The multi-purpose hall is designed to accommodate seasonal increases in the numbers of worshippers, during Fridays and the Holy month of Ramadan, as well as serving an array of activities all year round; temporary medical clinics, after-school and literacy tuition classes, etc...
This reiterates the original all-inclusive function of the mosque; a place for ritualistic worship but equally a service center that offers aid and refuge to its community regardless of religious affiliations.

All the materials were sourced to complement the environmentally sensitive approach governing the entire scheme.

The technical solutions, constructability manoeuvres and material choices were not thought of in a dry technical manner. They were deployed within a holistic strategy motivated by a strong commitment to a unified approach aspiring to achieve a balance that would suffice more than the technical level. The aspiration was to go beyond mere engineering innovativeness into the realms of fresh interpretations of architectural history, philosophy, semiotics and aesthetics.
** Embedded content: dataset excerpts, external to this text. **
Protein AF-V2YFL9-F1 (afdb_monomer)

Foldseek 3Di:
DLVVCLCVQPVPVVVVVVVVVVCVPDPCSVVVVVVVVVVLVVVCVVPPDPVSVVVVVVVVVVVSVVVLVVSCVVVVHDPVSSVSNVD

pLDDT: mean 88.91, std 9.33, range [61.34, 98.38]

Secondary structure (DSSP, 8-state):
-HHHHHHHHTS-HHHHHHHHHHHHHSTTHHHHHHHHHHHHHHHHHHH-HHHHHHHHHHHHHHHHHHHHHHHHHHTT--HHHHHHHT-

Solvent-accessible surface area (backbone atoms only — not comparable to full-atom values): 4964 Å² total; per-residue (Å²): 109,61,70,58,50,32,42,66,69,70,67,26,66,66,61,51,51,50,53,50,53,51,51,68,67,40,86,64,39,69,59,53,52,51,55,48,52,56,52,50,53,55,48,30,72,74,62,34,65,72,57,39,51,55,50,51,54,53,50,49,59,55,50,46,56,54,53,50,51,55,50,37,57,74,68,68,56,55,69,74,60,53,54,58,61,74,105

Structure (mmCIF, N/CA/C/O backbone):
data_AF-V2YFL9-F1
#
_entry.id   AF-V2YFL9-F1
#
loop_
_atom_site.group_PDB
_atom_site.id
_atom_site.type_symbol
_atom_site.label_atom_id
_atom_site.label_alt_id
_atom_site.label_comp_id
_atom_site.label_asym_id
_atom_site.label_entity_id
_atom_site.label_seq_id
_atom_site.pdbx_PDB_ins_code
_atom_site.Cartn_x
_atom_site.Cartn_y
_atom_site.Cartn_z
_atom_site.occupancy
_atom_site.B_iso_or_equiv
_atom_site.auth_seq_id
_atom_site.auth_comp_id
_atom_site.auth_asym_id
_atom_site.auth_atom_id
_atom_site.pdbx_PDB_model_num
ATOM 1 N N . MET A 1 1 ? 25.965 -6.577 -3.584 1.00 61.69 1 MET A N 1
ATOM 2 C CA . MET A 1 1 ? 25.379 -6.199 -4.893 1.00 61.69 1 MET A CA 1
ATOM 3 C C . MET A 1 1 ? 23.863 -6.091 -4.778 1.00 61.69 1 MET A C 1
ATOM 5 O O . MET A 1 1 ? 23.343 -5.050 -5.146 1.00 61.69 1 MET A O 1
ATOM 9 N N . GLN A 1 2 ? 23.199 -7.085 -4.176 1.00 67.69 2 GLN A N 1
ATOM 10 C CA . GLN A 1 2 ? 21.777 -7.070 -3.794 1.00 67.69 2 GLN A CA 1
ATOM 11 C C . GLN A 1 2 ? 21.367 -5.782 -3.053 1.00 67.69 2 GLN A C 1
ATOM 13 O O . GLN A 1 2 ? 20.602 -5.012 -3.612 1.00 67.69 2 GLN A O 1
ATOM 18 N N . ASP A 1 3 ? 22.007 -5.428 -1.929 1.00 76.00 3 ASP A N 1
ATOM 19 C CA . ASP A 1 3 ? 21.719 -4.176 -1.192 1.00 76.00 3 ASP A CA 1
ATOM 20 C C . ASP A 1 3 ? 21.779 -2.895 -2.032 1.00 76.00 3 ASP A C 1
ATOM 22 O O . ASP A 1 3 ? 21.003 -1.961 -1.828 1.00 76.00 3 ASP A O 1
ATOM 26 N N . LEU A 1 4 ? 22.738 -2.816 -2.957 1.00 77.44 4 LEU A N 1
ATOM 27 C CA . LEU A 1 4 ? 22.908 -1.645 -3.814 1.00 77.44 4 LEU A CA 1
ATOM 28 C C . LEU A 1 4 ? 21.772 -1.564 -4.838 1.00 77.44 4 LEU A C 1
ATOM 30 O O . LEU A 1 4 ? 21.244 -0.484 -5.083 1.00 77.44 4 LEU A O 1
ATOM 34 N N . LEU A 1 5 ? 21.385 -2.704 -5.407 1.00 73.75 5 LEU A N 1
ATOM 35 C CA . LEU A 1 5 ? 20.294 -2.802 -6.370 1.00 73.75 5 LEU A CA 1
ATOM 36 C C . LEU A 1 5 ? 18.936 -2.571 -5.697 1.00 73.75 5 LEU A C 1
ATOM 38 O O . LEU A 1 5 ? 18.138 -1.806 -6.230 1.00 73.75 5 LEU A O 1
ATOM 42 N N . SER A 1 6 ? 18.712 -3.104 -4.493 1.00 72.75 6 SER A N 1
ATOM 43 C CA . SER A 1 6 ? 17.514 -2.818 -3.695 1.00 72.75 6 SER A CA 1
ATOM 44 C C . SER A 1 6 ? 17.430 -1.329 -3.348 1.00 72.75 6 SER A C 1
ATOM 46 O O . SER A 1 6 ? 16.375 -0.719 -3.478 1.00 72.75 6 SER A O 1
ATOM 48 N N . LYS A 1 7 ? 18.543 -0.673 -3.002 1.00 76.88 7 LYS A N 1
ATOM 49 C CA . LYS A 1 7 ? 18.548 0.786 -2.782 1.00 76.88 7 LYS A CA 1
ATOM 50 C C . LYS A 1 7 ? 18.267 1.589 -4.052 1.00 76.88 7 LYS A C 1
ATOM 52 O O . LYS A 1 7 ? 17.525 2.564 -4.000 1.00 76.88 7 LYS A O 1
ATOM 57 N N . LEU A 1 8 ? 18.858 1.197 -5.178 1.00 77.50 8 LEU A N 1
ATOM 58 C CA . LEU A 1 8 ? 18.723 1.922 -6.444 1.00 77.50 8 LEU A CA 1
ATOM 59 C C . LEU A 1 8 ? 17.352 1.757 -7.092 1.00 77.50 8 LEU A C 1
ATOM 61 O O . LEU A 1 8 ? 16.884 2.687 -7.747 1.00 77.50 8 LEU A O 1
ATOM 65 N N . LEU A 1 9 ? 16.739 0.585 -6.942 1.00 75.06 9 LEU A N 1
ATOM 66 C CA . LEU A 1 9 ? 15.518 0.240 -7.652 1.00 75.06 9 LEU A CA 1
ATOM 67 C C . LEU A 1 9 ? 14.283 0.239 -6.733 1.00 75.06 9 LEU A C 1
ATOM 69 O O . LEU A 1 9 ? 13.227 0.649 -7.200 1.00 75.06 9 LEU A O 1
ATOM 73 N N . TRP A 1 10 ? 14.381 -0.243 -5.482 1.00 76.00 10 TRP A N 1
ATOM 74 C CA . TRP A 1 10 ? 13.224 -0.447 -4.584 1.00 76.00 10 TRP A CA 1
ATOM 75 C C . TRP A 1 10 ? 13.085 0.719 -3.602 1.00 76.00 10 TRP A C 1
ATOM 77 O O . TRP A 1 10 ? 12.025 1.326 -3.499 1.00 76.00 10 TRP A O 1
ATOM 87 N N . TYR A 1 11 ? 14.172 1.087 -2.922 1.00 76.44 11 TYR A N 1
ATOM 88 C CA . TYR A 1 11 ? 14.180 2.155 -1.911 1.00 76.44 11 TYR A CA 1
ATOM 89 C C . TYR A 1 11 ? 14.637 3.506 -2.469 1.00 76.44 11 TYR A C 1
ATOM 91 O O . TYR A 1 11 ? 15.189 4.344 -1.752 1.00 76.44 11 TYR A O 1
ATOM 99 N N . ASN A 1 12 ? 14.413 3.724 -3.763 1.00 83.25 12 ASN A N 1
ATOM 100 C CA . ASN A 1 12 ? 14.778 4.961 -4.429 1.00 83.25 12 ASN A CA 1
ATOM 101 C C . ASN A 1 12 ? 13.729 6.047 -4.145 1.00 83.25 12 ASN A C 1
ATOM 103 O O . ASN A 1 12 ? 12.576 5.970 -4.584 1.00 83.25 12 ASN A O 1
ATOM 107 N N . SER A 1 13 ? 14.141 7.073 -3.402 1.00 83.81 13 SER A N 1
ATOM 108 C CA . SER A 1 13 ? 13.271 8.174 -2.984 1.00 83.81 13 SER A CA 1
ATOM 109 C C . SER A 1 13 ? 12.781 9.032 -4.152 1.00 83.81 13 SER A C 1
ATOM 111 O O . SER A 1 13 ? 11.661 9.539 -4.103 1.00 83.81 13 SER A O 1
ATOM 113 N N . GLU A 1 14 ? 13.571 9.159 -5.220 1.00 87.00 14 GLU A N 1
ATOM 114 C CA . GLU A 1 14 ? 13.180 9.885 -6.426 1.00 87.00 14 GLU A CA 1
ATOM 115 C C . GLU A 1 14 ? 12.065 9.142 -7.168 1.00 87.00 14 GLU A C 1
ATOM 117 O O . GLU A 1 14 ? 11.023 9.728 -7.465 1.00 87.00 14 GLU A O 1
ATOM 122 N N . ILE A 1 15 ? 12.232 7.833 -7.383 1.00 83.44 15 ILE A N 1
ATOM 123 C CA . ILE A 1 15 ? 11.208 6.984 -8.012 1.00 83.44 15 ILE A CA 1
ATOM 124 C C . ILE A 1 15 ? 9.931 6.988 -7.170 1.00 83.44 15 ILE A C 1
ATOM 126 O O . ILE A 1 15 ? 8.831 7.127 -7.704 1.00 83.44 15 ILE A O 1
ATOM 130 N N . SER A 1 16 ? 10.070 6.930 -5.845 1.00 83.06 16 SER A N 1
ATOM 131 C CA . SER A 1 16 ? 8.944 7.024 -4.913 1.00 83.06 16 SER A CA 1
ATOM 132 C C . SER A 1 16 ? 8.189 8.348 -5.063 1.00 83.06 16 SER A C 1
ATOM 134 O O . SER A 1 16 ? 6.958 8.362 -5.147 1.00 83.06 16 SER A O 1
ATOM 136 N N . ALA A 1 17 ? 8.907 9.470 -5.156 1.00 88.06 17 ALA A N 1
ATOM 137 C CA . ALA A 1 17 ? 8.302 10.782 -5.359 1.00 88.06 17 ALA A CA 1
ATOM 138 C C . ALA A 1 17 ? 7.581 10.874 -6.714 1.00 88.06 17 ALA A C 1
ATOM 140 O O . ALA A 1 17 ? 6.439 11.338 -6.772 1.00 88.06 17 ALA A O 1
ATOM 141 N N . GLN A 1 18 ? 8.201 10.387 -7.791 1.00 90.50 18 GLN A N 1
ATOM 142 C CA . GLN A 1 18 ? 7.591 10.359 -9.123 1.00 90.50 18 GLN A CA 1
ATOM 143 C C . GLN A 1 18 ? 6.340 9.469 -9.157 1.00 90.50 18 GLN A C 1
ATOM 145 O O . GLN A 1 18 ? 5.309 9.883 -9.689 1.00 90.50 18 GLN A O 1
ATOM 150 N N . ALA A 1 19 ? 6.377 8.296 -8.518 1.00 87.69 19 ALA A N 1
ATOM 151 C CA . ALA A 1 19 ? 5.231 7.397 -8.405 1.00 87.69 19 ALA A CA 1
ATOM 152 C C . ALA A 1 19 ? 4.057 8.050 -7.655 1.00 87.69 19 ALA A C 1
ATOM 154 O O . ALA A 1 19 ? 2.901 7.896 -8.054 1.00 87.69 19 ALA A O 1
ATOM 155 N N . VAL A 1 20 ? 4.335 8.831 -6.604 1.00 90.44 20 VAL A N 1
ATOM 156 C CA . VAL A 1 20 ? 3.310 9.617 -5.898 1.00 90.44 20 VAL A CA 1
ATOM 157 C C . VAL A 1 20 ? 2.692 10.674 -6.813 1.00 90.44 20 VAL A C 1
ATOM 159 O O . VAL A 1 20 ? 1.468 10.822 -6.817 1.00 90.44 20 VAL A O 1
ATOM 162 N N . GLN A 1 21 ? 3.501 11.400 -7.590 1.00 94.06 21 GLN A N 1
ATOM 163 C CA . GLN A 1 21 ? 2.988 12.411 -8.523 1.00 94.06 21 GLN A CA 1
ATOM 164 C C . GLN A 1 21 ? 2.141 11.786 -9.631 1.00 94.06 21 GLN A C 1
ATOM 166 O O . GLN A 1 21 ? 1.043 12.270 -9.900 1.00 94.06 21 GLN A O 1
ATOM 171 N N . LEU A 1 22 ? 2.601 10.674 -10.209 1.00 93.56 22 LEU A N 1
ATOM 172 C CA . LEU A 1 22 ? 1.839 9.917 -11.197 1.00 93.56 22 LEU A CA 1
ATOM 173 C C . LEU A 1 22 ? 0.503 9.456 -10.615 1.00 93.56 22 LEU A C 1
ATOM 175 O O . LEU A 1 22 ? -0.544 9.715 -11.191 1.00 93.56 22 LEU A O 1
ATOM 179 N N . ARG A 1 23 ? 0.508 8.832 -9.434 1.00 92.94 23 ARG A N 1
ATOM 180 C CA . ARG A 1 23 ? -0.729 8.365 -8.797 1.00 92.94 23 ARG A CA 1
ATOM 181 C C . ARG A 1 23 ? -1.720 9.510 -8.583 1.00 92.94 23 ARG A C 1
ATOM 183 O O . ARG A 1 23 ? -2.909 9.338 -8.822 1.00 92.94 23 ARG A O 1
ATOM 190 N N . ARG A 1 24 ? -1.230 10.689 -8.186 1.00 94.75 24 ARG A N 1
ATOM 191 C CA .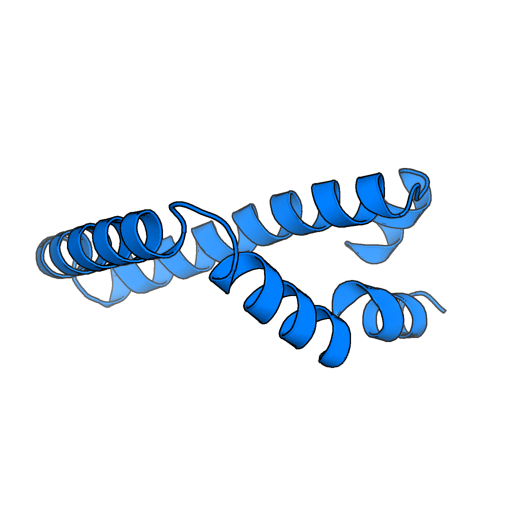 ARG A 1 24 ? -2.045 11.901 -8.011 1.00 94.75 24 ARG A CA 1
ATOM 192 C C . ARG A 1 24 ? -2.611 12.455 -9.316 1.00 94.75 24 ARG A C 1
ATOM 194 O O . ARG A 1 24 ? -3.665 13.084 -9.262 1.00 94.75 24 ARG A O 1
ATOM 201 N N . SER A 1 25 ? -1.946 12.238 -10.449 1.00 96.44 25 SER A N 1
ATOM 202 C CA . SER A 1 25 ? -2.436 12.677 -11.758 1.00 96.44 25 SER A CA 1
ATOM 203 C C . SER A 1 25 ? -3.416 11.693 -12.403 1.00 96.44 25 SER A C 1
ATOM 205 O O . SER A 1 25 ? -4.125 12.079 -13.334 1.00 96.44 25 SER A O 1
ATOM 207 N N . LEU A 1 26 ? -3.506 10.450 -11.911 1.00 96.88 26 LEU A N 1
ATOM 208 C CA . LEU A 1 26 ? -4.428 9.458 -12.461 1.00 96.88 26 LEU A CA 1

This unison between the multiple facets of architecture, could not have happened haphazardly. This was made possible through a premeditated commitment to a number of concepts rooted in principles held by the architect as immutable and absolute, as applied to the ever-changing reality of time and space in a given moment in time and space.

The project gives the population a renewed sense of pride and confidence in their own heritage and tradition. A “Bilbao Effect” so to speak, albeit firmly rooted in Upper Egypt.